EXERCISE DETAILS
Each line in the records below, from the one that contains "ATOM 69 C CA" to the one that contains "ATOM 83 C CA", should be reproduced exactly, the first and last included.

Stored items from a collection:
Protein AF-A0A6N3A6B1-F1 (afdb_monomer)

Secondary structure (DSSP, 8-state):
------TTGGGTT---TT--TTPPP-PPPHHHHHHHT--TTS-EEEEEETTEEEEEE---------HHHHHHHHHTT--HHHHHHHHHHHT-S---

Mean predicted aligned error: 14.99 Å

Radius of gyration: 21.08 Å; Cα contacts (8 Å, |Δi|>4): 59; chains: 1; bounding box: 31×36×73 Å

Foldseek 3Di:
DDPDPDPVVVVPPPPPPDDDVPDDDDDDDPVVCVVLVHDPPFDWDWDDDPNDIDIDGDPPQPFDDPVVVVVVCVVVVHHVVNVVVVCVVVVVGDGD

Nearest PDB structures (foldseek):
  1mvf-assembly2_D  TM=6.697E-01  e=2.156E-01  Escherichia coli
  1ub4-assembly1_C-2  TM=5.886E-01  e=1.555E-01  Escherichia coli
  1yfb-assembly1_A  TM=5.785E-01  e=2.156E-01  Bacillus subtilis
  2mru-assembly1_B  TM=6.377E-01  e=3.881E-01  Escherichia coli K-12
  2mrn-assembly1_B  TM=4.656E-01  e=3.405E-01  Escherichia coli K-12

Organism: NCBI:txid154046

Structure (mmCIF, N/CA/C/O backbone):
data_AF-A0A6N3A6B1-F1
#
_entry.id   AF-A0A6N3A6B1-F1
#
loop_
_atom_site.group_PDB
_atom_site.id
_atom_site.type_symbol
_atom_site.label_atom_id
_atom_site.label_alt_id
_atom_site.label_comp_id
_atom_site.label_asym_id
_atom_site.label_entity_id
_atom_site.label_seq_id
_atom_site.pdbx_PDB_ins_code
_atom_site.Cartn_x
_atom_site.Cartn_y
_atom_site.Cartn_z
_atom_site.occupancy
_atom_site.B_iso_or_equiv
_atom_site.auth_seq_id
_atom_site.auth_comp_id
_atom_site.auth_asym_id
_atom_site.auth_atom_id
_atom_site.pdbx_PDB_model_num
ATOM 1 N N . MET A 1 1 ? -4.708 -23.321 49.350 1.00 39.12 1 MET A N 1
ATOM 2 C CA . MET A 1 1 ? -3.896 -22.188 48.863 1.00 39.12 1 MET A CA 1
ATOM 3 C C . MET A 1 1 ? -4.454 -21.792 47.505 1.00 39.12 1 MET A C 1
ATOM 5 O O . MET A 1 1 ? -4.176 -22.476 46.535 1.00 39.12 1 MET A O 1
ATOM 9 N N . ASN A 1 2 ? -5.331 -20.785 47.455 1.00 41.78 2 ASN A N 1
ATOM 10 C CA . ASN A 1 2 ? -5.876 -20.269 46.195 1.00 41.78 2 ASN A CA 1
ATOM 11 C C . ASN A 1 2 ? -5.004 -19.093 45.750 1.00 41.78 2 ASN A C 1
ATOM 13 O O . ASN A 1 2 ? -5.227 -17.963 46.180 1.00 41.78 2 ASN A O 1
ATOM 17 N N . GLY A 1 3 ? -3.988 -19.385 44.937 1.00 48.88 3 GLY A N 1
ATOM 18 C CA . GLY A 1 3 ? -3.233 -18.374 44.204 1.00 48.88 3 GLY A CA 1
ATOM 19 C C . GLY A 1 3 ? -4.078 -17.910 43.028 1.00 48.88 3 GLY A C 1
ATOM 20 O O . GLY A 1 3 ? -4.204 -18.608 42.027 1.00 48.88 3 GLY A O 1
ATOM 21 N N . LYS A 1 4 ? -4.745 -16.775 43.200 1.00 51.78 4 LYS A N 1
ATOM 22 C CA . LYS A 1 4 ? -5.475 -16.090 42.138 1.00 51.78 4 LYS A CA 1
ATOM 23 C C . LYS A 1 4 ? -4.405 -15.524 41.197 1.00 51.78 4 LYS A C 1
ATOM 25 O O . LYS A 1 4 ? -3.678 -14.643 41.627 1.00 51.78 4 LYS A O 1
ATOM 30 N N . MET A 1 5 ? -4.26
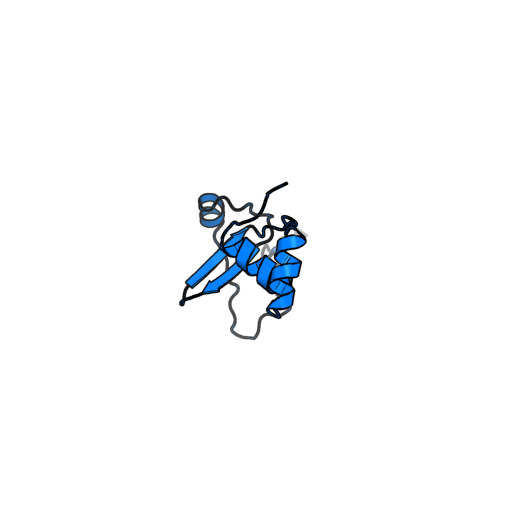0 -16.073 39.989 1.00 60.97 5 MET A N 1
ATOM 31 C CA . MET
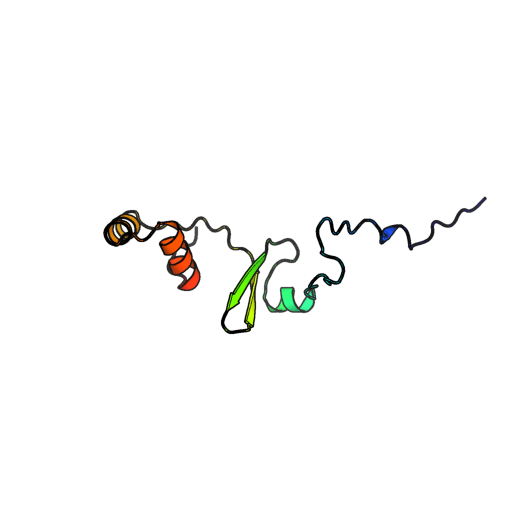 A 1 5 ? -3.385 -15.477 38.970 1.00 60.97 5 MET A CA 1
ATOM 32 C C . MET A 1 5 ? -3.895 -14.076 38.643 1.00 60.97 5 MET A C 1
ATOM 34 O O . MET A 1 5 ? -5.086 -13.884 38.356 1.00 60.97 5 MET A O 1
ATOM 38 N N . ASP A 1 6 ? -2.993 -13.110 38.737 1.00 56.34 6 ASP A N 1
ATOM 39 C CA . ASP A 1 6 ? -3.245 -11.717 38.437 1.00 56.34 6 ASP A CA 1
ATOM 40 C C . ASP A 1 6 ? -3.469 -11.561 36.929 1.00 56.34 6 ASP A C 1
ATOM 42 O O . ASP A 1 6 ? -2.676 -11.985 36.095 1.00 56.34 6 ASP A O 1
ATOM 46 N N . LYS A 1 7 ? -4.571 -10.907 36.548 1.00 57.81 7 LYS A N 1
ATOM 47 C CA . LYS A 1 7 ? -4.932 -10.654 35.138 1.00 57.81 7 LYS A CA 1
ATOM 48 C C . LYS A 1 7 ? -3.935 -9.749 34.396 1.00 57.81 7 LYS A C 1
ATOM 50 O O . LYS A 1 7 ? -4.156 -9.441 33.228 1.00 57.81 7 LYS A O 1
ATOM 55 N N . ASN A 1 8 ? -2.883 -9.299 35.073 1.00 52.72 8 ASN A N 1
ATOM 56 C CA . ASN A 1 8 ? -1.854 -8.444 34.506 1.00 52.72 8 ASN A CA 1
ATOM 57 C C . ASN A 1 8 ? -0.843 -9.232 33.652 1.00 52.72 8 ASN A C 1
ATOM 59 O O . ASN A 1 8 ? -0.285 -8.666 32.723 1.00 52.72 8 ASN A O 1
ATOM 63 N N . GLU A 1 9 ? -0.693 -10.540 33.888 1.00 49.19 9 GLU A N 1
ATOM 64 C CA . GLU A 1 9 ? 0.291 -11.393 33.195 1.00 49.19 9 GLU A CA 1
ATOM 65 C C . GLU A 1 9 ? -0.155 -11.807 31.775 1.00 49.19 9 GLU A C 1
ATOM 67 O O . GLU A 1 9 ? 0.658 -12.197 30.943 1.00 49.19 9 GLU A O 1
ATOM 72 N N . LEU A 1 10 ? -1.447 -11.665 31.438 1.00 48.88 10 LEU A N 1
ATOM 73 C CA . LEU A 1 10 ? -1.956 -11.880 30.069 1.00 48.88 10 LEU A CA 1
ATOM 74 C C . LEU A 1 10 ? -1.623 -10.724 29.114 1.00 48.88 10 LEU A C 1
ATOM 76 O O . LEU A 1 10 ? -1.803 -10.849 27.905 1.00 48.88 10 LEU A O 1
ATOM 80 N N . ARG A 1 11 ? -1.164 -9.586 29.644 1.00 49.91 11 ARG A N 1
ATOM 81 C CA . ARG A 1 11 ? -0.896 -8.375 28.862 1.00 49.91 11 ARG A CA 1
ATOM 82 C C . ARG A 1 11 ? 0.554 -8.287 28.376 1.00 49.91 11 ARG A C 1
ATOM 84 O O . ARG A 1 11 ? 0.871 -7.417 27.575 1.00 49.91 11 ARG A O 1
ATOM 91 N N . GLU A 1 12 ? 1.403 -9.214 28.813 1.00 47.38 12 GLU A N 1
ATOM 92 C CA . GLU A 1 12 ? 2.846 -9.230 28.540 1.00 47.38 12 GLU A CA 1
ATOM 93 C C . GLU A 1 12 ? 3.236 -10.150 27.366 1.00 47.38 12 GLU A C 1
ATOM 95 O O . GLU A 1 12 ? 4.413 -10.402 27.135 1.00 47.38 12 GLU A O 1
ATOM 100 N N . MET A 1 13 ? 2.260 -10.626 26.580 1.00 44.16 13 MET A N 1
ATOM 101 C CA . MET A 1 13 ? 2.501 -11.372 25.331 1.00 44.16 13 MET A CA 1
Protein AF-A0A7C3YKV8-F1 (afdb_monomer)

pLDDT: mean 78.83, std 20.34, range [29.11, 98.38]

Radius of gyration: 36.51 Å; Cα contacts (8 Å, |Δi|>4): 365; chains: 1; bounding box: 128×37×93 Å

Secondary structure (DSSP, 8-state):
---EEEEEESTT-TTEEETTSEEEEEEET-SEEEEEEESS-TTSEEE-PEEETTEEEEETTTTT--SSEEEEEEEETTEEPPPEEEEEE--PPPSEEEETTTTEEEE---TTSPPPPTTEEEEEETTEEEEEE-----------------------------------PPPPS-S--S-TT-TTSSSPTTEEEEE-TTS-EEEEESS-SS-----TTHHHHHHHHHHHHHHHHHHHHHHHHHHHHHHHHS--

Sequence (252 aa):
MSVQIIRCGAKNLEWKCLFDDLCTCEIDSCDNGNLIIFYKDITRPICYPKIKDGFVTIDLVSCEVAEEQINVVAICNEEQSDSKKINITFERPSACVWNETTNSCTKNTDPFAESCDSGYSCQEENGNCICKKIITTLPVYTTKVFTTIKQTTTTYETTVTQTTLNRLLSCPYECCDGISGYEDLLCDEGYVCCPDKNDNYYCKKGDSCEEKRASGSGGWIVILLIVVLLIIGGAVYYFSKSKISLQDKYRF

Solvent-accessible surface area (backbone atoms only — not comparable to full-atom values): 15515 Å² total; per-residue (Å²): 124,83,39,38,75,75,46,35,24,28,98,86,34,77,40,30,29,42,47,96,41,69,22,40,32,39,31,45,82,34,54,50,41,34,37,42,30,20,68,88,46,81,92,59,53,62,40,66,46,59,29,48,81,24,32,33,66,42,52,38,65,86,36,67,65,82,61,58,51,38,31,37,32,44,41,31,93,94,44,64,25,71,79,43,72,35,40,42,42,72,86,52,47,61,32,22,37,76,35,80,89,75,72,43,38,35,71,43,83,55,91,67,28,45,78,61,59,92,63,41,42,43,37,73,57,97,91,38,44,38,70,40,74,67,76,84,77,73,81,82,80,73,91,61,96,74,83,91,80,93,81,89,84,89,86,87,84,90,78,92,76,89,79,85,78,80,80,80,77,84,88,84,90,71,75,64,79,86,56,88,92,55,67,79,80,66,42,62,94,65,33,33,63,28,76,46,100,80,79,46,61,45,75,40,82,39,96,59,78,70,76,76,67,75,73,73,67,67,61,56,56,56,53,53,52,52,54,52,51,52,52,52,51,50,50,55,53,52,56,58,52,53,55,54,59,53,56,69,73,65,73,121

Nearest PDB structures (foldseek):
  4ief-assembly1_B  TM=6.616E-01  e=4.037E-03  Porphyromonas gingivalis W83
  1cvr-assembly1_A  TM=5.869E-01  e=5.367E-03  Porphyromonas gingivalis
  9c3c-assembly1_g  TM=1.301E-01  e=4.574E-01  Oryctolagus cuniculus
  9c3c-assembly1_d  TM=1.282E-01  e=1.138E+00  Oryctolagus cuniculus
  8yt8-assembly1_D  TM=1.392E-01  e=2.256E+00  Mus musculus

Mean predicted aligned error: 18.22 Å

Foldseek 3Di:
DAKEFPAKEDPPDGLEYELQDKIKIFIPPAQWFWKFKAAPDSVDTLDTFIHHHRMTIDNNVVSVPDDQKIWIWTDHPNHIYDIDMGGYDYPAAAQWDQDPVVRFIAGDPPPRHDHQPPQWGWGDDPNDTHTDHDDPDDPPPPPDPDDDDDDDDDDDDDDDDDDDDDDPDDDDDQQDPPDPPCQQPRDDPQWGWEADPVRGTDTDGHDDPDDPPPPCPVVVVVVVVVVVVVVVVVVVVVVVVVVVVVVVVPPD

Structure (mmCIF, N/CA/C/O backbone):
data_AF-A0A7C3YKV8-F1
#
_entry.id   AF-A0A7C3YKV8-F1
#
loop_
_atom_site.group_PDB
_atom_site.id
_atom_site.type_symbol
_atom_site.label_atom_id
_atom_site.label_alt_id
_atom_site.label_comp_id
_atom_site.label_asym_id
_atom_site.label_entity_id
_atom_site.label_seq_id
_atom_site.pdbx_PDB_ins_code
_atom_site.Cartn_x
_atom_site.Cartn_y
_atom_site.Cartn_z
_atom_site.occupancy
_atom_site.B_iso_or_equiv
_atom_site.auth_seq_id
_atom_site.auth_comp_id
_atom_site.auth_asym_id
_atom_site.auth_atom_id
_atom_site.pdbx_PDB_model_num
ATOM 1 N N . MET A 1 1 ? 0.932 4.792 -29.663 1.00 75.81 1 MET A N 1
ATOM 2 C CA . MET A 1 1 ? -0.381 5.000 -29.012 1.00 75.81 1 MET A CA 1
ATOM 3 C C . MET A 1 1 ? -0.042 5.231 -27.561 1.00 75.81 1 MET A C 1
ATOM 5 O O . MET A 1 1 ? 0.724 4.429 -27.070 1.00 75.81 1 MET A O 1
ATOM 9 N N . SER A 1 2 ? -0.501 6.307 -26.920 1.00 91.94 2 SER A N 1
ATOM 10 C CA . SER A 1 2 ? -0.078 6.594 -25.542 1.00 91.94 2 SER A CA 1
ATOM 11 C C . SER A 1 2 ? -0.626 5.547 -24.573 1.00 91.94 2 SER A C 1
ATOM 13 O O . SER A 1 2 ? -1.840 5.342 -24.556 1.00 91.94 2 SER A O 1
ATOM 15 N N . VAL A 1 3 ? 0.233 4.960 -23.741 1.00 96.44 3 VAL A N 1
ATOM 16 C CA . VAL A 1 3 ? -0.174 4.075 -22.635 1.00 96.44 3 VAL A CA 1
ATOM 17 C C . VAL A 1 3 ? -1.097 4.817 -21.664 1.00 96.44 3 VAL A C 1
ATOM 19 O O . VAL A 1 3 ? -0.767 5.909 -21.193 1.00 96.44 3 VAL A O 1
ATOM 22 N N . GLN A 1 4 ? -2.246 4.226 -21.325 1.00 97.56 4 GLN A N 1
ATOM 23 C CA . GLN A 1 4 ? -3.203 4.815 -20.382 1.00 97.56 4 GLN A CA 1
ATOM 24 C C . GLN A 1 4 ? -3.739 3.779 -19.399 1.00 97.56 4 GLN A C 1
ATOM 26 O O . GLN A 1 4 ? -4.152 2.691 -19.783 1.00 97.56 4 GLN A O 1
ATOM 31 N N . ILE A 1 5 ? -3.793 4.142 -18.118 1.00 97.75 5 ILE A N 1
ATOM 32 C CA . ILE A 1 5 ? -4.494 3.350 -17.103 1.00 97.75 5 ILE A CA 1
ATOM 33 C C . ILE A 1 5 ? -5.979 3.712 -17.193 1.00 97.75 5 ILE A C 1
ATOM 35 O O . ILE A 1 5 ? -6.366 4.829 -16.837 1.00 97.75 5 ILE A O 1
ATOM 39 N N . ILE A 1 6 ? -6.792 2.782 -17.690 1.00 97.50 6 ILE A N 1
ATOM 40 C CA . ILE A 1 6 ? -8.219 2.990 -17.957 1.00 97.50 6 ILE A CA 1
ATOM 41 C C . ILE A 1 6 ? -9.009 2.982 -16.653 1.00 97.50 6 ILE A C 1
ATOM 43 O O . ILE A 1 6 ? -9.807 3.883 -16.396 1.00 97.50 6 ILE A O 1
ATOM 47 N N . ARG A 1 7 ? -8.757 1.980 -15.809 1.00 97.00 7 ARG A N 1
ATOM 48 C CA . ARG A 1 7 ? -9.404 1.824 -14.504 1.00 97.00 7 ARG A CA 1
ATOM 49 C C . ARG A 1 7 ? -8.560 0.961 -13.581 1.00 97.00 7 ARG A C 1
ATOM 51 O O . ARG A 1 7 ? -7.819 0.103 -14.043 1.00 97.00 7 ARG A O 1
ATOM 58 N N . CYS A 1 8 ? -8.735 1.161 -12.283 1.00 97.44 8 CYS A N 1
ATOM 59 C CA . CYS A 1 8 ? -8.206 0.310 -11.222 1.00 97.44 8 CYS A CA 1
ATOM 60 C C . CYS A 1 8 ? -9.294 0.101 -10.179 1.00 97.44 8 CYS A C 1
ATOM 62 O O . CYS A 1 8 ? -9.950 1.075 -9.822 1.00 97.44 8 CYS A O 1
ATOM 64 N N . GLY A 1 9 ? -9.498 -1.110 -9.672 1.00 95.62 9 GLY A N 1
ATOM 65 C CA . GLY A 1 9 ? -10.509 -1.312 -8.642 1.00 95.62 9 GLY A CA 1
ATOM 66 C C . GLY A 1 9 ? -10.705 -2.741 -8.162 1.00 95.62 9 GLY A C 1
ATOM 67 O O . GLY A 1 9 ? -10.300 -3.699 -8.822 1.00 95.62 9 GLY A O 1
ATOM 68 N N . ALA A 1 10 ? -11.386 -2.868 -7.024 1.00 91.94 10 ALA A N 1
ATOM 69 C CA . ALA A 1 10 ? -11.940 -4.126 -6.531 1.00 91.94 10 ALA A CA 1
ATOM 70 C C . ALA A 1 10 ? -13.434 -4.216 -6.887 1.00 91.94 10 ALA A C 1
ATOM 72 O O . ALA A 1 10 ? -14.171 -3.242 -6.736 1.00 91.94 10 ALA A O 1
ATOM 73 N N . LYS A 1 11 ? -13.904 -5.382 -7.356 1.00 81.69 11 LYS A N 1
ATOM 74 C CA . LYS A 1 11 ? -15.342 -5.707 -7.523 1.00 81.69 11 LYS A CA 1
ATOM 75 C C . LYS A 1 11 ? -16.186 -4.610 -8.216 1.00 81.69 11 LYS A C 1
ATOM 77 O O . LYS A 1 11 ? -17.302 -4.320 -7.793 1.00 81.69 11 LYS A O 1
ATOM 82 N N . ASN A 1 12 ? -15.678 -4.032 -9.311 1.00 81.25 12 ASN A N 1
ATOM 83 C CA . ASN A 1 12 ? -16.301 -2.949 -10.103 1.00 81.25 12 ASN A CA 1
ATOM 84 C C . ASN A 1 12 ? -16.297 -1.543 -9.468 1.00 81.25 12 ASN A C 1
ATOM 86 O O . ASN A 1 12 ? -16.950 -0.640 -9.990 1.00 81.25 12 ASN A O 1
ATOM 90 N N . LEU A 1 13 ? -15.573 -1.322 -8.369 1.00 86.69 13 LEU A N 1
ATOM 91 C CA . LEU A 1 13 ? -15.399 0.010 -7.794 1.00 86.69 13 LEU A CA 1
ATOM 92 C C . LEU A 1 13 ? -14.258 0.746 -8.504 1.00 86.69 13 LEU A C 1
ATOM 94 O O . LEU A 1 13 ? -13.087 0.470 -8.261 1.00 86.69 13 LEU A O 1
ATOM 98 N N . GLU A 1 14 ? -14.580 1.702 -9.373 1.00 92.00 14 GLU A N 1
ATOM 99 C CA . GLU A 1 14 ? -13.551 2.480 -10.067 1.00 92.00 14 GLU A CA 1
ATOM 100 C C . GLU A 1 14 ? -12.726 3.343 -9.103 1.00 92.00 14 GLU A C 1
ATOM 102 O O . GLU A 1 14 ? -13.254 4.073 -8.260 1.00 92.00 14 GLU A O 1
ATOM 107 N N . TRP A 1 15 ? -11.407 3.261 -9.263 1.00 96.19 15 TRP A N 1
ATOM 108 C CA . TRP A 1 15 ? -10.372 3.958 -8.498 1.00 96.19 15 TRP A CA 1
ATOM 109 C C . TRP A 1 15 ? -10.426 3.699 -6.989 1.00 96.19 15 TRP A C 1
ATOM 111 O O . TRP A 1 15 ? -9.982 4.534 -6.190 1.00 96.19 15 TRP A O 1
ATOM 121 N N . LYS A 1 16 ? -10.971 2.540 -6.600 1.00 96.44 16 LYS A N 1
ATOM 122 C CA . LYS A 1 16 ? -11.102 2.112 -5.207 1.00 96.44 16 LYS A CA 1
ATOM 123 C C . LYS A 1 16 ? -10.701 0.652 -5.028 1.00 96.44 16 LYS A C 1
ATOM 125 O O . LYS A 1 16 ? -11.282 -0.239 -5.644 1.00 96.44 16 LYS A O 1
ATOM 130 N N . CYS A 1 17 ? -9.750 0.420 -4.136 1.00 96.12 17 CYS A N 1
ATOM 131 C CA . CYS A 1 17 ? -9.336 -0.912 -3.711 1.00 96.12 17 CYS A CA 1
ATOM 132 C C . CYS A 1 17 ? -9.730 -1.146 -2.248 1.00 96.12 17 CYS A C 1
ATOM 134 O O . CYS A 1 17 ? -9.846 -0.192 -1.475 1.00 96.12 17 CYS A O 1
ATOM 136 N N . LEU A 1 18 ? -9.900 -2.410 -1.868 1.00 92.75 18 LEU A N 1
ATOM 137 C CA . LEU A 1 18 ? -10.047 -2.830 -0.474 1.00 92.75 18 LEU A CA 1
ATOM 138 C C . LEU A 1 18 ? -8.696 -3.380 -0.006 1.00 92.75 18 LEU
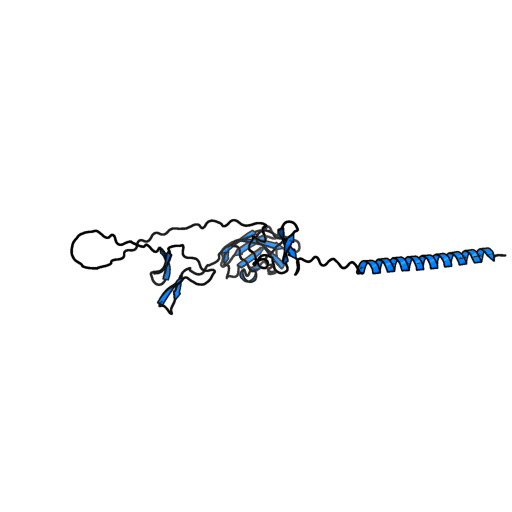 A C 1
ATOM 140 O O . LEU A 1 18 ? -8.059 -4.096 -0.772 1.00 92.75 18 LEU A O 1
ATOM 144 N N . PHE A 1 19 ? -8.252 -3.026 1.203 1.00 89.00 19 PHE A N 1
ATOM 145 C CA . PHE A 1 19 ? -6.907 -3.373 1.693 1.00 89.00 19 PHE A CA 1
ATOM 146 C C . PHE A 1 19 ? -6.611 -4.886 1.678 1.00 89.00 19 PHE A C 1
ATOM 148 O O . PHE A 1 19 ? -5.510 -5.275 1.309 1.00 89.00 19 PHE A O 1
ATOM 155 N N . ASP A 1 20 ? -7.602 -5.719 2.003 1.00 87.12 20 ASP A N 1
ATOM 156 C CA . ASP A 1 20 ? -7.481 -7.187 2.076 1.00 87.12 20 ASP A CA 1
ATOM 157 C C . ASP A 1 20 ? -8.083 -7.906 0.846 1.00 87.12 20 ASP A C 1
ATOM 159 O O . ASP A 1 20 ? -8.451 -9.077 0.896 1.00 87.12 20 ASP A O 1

OUTPUT FOR THIS EXERCISE
ATOM 69 C CA . ALA A 1 10 ? -11.940 -4.126 -6.531 1.00 91.94 10 ALA A CA 1
ATOM 70 C C . ALA A 1 10 ? -13.434 -4.216 -6.887 1.00 91.94 10 ALA A C 1
ATOM 72 O O . ALA A 1 10 ? -14.171 -3.242 -6.736 1.00 91.94 10 ALA A O 1
ATOM 73 N N . LYS A 1 11 ? -13.904 -5.382 -7.356 1.00 81.69 11 LYS A N 1
ATOM 74 C CA . LYS A 1 11 ? -15.342 -5.707 -7.523 1.00 81.69 11 LYS A CA 1
ATOM 75 C C . LYS A 1 11 ? -16.186 -4.610 -8.216 1.00 81.69 11 LYS A C 1
ATOM 77 O O . LYS A 1 11 ? -17.302 -4.320 -7.793 1.00 81.69 11 LYS A O 1
ATOM 82 N N . ASN A 1 12 ? -15.678 -4.032 -9.311 1.00 81.25 12 ASN A N 1
ATOM 83 C CA . ASN A 1 12 ? -16.301 -2.949 -10.103 1.00 81.25 12 ASN A CA 1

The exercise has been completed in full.